“In this case, the parties seek a decision on costs where there is no judge who has dealt with the step who could render a costs decision. I would have been the trial judge, but no trial proceeded before me. I thus come to this costs determination without any prior knowledge of the parties’ litigation, positions or evidence. I have no record of judicial fact finding on issues relevant to costs, and no evidentiary record before me on which to make findings.

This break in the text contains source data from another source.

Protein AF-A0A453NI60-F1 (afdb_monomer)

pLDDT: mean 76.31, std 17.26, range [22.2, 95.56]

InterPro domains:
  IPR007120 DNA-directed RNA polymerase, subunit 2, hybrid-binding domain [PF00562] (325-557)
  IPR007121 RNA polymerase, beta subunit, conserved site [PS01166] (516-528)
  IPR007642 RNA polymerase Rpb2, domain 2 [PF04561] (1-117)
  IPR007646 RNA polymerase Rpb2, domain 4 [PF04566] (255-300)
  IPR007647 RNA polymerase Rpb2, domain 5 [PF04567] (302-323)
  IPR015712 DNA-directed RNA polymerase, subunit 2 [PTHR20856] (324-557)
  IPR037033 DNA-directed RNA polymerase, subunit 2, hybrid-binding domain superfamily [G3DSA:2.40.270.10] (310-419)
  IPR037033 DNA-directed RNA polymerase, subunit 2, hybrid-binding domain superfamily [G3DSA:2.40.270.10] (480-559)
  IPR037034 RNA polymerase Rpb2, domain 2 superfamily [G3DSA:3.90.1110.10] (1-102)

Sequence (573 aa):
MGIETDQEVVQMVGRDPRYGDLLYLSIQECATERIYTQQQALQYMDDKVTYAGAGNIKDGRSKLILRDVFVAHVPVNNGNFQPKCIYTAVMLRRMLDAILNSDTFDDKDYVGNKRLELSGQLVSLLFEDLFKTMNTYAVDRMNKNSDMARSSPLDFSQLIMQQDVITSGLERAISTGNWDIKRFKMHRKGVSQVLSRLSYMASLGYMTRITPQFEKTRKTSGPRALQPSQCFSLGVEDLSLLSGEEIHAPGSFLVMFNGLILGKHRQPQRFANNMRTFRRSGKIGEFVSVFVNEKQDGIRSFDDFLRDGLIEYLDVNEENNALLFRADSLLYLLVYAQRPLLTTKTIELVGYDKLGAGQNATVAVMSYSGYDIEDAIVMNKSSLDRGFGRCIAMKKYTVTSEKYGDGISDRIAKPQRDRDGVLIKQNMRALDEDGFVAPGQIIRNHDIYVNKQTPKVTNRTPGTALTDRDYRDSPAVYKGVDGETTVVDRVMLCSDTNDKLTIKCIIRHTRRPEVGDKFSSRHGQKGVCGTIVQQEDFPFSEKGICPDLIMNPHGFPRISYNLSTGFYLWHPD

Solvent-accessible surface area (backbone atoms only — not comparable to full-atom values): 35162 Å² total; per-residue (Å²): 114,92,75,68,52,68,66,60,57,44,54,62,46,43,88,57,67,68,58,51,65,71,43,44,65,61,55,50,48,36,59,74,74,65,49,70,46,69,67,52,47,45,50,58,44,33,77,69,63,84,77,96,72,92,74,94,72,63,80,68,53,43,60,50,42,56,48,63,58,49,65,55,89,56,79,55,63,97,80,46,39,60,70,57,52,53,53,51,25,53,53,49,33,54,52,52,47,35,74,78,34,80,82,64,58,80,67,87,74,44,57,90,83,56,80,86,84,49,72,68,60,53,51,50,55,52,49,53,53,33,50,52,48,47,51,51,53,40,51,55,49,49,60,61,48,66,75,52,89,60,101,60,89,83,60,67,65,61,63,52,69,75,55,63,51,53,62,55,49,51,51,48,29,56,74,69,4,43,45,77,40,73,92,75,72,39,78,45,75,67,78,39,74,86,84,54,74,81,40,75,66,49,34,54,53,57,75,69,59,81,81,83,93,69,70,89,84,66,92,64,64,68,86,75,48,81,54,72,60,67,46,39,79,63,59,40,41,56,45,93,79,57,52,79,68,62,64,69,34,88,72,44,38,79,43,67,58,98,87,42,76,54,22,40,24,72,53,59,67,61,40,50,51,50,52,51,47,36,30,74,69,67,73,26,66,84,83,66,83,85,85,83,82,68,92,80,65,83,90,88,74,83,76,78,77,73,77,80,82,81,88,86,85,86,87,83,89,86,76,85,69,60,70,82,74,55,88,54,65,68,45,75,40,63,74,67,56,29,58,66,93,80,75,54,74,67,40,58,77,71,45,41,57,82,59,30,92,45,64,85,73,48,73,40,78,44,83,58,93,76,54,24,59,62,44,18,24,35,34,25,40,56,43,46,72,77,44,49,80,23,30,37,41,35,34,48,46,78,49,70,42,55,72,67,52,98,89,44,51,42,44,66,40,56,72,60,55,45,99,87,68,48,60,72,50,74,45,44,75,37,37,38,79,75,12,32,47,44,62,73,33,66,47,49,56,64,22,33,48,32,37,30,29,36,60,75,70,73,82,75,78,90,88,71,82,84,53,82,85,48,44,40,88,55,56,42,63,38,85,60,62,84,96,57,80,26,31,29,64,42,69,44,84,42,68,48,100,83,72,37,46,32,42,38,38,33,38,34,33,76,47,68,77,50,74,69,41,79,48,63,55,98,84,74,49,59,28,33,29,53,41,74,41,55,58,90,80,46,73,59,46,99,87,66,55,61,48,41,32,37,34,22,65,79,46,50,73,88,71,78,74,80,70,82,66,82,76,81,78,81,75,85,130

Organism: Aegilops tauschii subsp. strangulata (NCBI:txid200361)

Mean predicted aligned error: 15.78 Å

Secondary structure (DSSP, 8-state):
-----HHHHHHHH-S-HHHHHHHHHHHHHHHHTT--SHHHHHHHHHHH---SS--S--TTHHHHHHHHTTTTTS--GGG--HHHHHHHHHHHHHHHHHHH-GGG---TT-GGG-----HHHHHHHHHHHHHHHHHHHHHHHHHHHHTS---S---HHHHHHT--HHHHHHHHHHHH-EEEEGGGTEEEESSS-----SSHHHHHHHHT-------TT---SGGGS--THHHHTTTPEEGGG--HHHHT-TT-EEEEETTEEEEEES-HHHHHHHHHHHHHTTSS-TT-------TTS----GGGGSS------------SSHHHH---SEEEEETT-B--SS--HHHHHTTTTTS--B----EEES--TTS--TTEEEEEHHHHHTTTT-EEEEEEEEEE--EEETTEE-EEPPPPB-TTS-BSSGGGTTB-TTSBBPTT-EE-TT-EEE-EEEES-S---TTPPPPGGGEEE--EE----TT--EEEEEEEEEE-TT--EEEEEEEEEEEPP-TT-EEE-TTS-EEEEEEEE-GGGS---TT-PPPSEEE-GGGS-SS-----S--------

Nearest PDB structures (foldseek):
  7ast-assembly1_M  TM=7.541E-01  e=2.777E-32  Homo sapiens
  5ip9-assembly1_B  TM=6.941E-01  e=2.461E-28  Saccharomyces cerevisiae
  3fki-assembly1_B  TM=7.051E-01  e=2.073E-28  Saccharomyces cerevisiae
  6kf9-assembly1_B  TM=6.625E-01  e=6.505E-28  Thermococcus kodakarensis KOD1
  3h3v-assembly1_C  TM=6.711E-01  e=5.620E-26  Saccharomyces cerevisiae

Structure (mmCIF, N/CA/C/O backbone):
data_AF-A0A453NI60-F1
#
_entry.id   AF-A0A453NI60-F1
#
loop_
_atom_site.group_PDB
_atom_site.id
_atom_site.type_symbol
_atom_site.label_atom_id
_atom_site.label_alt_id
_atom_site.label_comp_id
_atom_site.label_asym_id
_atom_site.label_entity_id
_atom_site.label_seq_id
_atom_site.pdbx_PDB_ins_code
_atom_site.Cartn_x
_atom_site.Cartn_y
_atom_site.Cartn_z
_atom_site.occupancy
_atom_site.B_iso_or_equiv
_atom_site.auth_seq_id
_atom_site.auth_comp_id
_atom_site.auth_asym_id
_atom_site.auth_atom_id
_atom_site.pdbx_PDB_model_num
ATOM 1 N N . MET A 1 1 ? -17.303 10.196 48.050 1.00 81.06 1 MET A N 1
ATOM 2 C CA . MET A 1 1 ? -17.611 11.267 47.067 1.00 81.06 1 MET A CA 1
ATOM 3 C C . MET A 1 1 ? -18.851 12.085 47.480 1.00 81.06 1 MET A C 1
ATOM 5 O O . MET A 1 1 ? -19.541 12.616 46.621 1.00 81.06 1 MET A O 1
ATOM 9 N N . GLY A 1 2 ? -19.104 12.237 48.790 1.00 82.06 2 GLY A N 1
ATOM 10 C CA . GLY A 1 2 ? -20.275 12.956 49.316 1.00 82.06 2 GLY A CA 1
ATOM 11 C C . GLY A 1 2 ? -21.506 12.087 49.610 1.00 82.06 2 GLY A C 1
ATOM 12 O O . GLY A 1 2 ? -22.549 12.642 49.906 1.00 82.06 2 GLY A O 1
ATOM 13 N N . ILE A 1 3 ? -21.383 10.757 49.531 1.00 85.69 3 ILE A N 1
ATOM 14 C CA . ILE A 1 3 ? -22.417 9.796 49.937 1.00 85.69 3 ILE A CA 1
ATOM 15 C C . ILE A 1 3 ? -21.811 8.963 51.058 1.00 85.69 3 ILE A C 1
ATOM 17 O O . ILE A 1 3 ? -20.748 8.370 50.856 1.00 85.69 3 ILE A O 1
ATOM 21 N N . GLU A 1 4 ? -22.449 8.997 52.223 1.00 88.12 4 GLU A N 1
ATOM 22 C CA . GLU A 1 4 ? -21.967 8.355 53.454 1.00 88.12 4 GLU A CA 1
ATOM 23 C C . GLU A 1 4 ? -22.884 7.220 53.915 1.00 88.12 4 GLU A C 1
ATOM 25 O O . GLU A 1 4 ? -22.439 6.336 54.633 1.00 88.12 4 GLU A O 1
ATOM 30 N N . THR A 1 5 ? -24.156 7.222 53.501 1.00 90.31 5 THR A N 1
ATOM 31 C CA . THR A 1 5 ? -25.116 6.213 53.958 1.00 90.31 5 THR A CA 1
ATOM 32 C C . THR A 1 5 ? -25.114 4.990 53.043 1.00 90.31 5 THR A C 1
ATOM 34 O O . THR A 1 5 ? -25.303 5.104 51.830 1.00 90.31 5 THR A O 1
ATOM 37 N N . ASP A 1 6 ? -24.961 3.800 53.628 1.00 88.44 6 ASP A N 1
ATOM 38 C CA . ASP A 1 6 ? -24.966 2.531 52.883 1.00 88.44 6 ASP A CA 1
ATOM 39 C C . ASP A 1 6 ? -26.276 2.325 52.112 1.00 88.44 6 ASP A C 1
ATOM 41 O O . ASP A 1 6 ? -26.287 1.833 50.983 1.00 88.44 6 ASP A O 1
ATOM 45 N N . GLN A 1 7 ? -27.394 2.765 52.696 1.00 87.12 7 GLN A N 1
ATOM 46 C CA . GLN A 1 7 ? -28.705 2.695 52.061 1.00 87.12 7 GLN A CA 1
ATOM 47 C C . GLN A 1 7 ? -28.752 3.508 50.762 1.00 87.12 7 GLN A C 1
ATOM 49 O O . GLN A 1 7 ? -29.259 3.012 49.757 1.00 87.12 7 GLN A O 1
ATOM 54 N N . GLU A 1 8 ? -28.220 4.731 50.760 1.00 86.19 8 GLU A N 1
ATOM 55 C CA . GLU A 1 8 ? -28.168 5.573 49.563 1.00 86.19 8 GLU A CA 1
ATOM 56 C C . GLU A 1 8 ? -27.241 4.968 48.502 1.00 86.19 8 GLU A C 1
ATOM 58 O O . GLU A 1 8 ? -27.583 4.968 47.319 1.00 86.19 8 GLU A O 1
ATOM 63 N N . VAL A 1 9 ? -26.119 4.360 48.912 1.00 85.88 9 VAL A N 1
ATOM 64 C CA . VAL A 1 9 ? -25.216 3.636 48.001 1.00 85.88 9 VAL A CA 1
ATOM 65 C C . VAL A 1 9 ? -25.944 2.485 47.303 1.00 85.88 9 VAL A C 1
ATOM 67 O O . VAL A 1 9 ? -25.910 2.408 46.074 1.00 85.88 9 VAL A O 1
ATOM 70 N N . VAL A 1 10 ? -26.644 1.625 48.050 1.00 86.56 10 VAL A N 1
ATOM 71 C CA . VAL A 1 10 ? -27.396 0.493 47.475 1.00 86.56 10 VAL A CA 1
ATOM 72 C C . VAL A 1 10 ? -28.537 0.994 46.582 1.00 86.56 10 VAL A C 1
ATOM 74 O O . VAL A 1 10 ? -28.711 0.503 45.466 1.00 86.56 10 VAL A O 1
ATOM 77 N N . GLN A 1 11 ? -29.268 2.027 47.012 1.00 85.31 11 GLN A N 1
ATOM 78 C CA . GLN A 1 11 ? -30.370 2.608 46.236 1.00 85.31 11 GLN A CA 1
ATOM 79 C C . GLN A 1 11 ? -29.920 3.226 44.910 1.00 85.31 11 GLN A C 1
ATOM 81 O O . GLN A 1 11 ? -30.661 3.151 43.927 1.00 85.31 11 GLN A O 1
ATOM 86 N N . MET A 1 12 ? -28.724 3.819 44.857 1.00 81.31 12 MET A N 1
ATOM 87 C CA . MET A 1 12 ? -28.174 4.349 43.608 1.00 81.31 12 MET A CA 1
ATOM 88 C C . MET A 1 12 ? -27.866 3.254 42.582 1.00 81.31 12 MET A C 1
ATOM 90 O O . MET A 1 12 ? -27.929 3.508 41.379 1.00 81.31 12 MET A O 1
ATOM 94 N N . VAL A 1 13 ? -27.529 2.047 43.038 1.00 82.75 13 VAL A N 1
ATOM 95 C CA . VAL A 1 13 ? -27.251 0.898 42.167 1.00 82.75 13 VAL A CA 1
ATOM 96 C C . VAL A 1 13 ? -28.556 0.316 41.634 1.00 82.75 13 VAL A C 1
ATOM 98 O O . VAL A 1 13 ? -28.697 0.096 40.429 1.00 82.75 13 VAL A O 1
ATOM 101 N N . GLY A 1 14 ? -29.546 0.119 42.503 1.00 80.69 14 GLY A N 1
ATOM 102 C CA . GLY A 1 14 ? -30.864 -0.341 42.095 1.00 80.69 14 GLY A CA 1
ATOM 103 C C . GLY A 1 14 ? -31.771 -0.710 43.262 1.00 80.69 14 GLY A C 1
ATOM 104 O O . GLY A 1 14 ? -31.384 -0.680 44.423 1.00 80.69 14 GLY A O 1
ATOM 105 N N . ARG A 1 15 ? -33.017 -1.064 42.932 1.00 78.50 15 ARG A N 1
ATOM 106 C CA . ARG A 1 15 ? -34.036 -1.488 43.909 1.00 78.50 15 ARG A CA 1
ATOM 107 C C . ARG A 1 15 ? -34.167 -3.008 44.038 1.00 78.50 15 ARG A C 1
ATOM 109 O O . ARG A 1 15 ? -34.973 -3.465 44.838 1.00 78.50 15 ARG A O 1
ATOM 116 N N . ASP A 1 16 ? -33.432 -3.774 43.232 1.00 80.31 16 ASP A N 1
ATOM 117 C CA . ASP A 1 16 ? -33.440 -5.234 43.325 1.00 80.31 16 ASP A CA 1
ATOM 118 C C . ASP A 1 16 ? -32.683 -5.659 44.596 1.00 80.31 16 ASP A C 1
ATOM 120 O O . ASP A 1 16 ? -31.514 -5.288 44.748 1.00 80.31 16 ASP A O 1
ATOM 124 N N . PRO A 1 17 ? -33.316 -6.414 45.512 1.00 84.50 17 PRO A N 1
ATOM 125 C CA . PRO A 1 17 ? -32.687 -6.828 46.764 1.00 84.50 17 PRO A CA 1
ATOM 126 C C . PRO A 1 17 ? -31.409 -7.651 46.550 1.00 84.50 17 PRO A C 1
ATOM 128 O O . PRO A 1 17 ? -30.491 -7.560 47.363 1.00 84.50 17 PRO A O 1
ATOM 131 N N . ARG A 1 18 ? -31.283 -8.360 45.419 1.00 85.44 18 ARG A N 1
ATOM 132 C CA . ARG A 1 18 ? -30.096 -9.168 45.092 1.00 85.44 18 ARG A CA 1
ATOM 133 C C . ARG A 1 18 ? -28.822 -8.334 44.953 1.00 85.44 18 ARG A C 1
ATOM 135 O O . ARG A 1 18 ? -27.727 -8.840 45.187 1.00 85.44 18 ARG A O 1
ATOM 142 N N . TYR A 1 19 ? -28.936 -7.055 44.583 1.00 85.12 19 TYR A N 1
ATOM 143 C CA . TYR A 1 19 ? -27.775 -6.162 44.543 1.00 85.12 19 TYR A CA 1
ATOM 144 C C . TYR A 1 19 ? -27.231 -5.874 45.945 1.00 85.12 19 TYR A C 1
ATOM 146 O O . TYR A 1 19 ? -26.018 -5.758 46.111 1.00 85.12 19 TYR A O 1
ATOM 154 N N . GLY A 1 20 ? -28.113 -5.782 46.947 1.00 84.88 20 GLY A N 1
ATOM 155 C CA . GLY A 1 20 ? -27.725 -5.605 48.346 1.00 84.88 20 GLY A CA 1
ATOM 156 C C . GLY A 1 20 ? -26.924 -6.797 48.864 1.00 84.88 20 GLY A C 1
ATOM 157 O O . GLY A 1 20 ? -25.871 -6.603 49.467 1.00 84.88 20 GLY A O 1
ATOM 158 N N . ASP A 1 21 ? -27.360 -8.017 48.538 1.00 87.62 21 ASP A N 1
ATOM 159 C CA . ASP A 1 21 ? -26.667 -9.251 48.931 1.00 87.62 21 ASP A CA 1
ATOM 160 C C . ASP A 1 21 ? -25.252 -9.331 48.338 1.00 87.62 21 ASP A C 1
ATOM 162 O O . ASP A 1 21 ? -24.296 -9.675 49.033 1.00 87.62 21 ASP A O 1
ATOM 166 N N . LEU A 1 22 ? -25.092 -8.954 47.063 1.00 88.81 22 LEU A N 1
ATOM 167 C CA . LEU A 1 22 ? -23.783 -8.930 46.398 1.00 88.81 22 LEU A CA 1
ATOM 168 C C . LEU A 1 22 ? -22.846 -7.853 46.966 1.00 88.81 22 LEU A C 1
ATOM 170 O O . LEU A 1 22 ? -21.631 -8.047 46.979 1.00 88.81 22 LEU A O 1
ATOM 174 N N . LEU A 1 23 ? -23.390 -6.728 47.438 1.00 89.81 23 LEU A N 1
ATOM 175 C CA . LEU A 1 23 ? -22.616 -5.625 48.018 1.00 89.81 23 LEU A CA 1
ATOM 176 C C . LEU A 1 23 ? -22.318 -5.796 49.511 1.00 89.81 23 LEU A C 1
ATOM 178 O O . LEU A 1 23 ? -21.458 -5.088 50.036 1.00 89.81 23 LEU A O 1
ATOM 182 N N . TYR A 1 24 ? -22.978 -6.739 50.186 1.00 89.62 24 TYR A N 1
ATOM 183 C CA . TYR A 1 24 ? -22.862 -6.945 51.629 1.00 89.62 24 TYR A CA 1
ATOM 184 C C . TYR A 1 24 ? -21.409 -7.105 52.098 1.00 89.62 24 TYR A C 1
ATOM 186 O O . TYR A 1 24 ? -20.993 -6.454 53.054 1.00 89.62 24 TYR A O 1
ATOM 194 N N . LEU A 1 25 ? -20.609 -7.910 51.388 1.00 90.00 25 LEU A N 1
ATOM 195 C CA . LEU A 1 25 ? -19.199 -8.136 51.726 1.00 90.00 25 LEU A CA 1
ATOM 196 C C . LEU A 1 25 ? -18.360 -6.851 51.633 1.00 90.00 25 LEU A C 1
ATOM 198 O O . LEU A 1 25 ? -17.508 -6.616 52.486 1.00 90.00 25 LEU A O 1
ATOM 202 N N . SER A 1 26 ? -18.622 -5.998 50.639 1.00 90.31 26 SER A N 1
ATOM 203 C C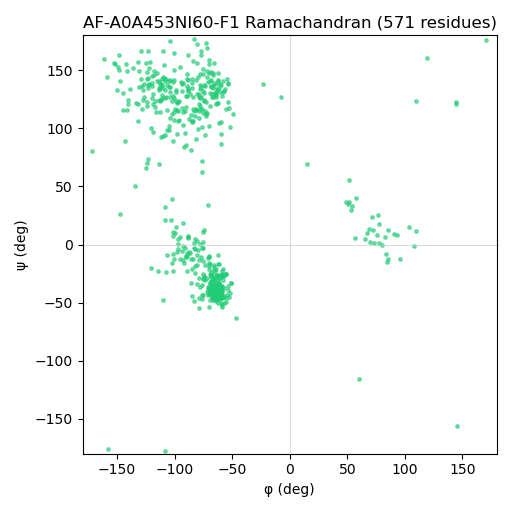A . SER A 1 26 ? -17.930 -4.710 50.493 1.00 90.31 26 SER A CA 1
ATOM 204 C C . SER A 1 26 ? -18.327 -3.717 51.587 1.00 90.31 26 SER A C 1
ATOM 206 O O . SER A 1 26 ? -17.479 -2.984 52.087 1.00 90.31 26 SER A O 1
ATOM 208 N N . ILE A 1 27 ? -19.596 -3.714 52.007 1.00 90.00 27 ILE A N 1
ATOM 209 C CA . ILE A 1 27 ? -20.066 -2.881 53.127 1.00 90.00 27 ILE A CA 1
ATOM 210 C C . ILE A 1 27 ? -19.440 -3.361 54.448 1.00 90.00 27 ILE A C 1
ATOM 212 O O . ILE A 1 27 ? -18.983 -2.556 55.262 1.00 90.00 27 ILE A O 1
ATOM 216 N N . GLN A 1 28 ? -19.342 -4.679 54.645 1.00 91.88 28 GLN A N 1
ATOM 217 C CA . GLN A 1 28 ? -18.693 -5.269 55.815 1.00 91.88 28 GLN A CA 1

The parties’ minutes of settlement expressed a preference for written submissions to deal with costs, no doubt to save expense. This is not a silly concern. As Leach J. observed in Witherspoon v. Witherspoon, 2015 ONSC 6378 at para. 42, attempts to address cost issues in a post-settlement context are unlikely to promote judicial economy. He wrote:
…application of the cost rules presupposes that the court is in a position to rely on factual or other objective findings that either support or detract from the parties’ respective submissions. However, that self-evidently will not be the case where the parties rely on matters and considerations that have never been the subject of any judicial fact finding, or corresponding judicial determination on issues or reasonableness, unreasonableness, or alleged misconduct. The parties in the case before me seem to have come to such a realization either consciously or instinctively, given their respective efforts to now revisit contentious issues and evidence, and belatedly have such matters resolved in their favour in order to justify their cost positions. However, an exercise that effectively encourages and requires the parties and the court to revisit and essentially litigate such issues, which supposedly have been resolved by a substantive settlement, seems entirely and inappropriately retrograde in nature.”